In general, different types of turbo compressors can be defined based on their design:
- Centrifugal turbo compressors: the flow enters the turbo compressor in axial direction and exits the impeller in the centrifugal direction. Both 2D- or 3D-impeller blades are possible.
- Mixed flow turbo compressors: the flow enters the turbo compressor in axial direction and exits the impeller neither in a pure centrifugal nor in a pure axial direction, and the exit has a larger radius.
- Axial turbo compressors: the flow enters the turbo compressor in axial direction and exits the impeller in axial direction with a similar radius.
The following figures illustrate the different compressors-types:
The capability of a turbo compressor is best illustrated in a compressor performance and a power map (see Figures 6 and 7), where the pressure ratio (outlet pressure p2 to inlet pressure p1) versus the mass flow at a constant speed n is shown. Dots with the same efficiency η on different characteristic curves are joined to provide efficiency curves. In general, the compressor map is defined by the maximum speed of the compressor (to the right) and by the surge line (to the left). Surging is defined as the unpreventable aerodynamic instability. Operating the compressor left of the surge line is not allowed. The performance of the Celeroton products is presented in this visual form and to see more specific details please view the product datasheet.
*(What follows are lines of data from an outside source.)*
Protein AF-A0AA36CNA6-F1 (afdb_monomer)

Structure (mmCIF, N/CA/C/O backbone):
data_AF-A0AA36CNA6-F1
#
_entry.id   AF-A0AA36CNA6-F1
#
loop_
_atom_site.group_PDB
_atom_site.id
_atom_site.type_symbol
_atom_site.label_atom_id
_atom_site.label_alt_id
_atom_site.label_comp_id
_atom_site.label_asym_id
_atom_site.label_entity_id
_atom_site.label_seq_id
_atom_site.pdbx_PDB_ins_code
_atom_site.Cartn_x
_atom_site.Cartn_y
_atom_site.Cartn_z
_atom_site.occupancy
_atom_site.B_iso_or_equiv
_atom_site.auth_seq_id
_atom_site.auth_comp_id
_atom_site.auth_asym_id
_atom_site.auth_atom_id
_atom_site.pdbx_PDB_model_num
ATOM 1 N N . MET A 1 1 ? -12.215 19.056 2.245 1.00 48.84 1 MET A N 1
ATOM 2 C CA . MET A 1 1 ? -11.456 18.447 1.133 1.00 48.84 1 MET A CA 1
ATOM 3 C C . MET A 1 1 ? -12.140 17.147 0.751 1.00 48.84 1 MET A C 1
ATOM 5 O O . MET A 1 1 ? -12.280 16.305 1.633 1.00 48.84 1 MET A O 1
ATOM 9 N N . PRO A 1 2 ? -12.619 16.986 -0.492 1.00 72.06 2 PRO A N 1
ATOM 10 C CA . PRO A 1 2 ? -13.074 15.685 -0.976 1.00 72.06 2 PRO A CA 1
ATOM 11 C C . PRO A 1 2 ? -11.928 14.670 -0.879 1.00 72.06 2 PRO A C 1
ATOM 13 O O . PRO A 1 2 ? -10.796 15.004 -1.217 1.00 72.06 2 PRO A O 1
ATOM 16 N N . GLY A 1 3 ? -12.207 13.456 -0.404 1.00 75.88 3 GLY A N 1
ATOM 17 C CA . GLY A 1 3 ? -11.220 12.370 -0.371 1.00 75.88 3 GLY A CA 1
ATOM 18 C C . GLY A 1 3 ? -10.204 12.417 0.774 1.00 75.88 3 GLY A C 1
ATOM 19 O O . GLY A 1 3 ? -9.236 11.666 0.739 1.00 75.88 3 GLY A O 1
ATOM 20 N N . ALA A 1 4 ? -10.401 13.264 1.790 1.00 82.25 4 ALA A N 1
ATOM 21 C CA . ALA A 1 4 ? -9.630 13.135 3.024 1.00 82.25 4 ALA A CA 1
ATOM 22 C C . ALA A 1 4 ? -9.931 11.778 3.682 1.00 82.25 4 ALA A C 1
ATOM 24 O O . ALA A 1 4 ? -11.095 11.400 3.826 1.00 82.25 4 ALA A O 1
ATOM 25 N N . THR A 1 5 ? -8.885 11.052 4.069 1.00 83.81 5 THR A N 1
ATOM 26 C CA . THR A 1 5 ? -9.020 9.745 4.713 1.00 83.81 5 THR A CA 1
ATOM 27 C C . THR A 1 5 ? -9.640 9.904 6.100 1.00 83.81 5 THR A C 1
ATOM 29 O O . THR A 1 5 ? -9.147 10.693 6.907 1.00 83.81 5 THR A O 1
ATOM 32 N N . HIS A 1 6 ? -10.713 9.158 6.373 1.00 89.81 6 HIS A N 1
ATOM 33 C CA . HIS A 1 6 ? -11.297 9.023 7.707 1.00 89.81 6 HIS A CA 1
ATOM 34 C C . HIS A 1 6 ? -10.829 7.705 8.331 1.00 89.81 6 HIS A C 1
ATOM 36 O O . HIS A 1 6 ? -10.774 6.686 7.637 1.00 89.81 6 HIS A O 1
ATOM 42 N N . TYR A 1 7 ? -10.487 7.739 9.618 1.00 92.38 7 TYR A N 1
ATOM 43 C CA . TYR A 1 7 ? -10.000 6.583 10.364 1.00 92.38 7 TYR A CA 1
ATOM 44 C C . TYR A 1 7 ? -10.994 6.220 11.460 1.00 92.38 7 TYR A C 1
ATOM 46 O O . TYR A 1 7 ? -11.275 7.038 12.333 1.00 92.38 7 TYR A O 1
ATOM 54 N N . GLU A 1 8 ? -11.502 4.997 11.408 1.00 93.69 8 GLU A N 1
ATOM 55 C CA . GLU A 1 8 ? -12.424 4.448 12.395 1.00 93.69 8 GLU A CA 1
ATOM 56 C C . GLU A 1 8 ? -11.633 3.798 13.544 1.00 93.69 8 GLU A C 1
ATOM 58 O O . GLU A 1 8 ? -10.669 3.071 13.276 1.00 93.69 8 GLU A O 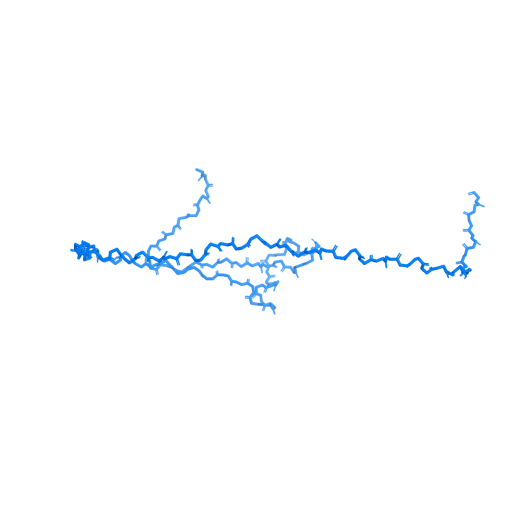1
ATOM 63 N N . PRO A 1 9 ? -12.012 4.024 14.816 1.00 94.81 9 PRO A N 1
ATOM 64 C CA . PRO A 1 9 ? -11.407 3.338 15.956 1.00 94.81 9 PRO A CA 1
ATOM 65 C C . PRO A 1 9 ? -11.512 1.813 15.837 1.00 94.81 9 PRO A C 1
ATOM 67 O O . PRO A 1 9 ? -12.532 1.285 15.398 1.00 94.81 9 PRO A O 1
ATOM 70 N N . GLY A 1 10 ? -10.459 1.102 16.237 1.00 95.12 10 GLY A N 1
ATOM 71 C CA . GLY A 1 10 ? -10.365 -0.359 16.150 1.00 95.12 10 GLY A CA 1
ATOM 72 C C . GLY A 1 10 ? -10.065 -0.906 14.748 1.00 95.12 10 GLY A C 1
ATOM 73 O O . GLY A 1 10 ? -9.911 -2.118 14.588 1.00 95.12 10 GLY A O 1
ATOM 74 N N . ALA A 1 11 ? -9.971 -0.057 13.719 1.00 95.81 11 ALA A N 1
ATOM 75 C CA . ALA A 1 11 ? -9.672 -0.488 12.357 1.00 95.81 11 ALA A CA 1
ATOM 76 C C . ALA A 1 11 ? -8.171 -0.427 12.025 1.00 95.81 11 ALA A C 1
ATOM 78 O O . ALA A 1 11 ? -7.417 0.415 12.519 1.00 95.81 11 ALA A O 1
ATOM 79 N N . SER A 1 12 ? -7.747 -1.307 11.115 1.00 96.62 12 SER A N 1
ATOM 80 C CA . SER A 1 12 ? -6.395 -1.318 10.552 1.00 96.62 12 SER A CA 1
ATOM 81 C C . SER A 1 12 ? -6.401 -0.813 9.114 1.00 96.62 12 SER A C 1
ATOM 83 O O . SER A 1 12 ? -7.157 -1.305 8.274 1.00 96.62 12 SER A O 1
ATOM 85 N N . TYR A 1 13 ? -5.489 0.100 8.800 1.00 97.19 13 TYR A N 1
ATOM 86 C CA . TYR A 1 13 ? -5.302 0.670 7.468 1.00 97.19 13 TYR A CA 1
ATOM 87 C C . TYR A 1 13 ? -3.921 0.309 6.925 1.00 97.19 13 TYR A C 1
ATOM 89 O O . TYR A 1 13 ? -2.952 0.199 7.676 1.00 97.19 13 TYR A O 1
ATOM 97 N N . TYR A 1 14 ? -3.821 0.131 5.607 1.00 97.44 14 TYR A N 1
ATOM 98 C CA . TYR A 1 14 ? -2.576 -0.250 4.945 1.00 97.44 14 TYR A CA 1
ATOM 99 C C . TYR A 1 14 ? -2.211 0.753 3.858 1.00 97.44 14 TYR A C 1
ATOM 101 O O . TYR A 1 14 ? -2.992 0.999 2.939 1.00 97.44 14 TYR A O 1
ATOM 109 N N . TYR A 1 15 ? -0.987 1.266 3.929 1.00 97.38 15 TYR A N 1
ATOM 110 C CA . TYR A 1 15 ? -0.355 2.024 2.854 1.00 97.38 15 TYR A CA 1
ATOM 111 C C . TYR A 1 15 ? 0.684 1.137 2.198 1.00 97.38 15 TYR A C 1
ATOM 113 O O . TYR A 1 15 ? 1.582 0.623 2.864 1.00 97.38 15 TYR A O 1
ATOM 121 N N . ILE A 1 16 ? 0.560 0.946 0.891 1.00 98.19 16 ILE A N 1
ATOM 122 C CA . ILE A 1 16 ? 1.449 0.080 0.122 1.00 98.19 16 ILE A CA 1
ATOM 123 C C . ILE A 1 16 ? 1.969 0.823 -1.101 1.00 98.19 16 ILE A C 1
ATOM 125 O O . ILE A 1 16 ? 1.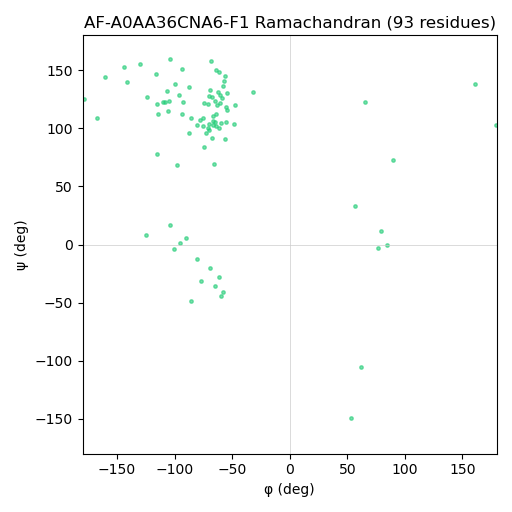311 1.731 -1.608 1.00 98.19 16 ILE A O 1
ATOM 129 N N . SER A 1 17 ? 3.124 0.396 -1.608 1.00 98.12 17 SER A N 1
ATOM 130 C CA . SER A 1 17 ? 3.581 0.791 -2.939 1.00 98.12 17 SER A CA 1
ATOM 131 C C . SER A 1 17 ? 3.494 -0.386 -3.899 1.00 98.12 17 SER A C 1
ATOM 133 O O . SER A 1 17 ? 4.127 -1.418 -3.684 1.00 98.12 17 SER A O 1
ATOM 135 N N . THR A 1 18 ? 2.753 -0.222 -4.988 1.00 98.50 18 THR A N 1
ATOM 136 C CA . THR A 1 18 ? 2.738 -1.178 -6.105 1.00 98.50 18 THR A CA 1
ATOM 137 C C . THR A 1 18 ? 3.704 -0.794 -7.221 1.00 98.50 18 THR A C 1
ATOM 139 O O . THR A 1 18 ? 3.790 -1.521 -8.209 1.00 98.50 18 THR A O 1
ATOM 142 N N . SER A 1 19 ? 4.448 0.309 -7.075 1.00 98.38 19 SER A N 1
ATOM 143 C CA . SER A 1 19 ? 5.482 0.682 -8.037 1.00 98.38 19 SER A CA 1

The pros and cons of a turbo compressor can be summarised as follows:
Advantages of turbo compressors
- High power density and therefore small physical dimensions and low weight
- High reliability, due to only one rotating partin and proven technology
- High efficiency of the energy conversion
- Low noise level
Disadvantages of turbo compressors
- Dynamic operating principle limits the operating area (see compressor map)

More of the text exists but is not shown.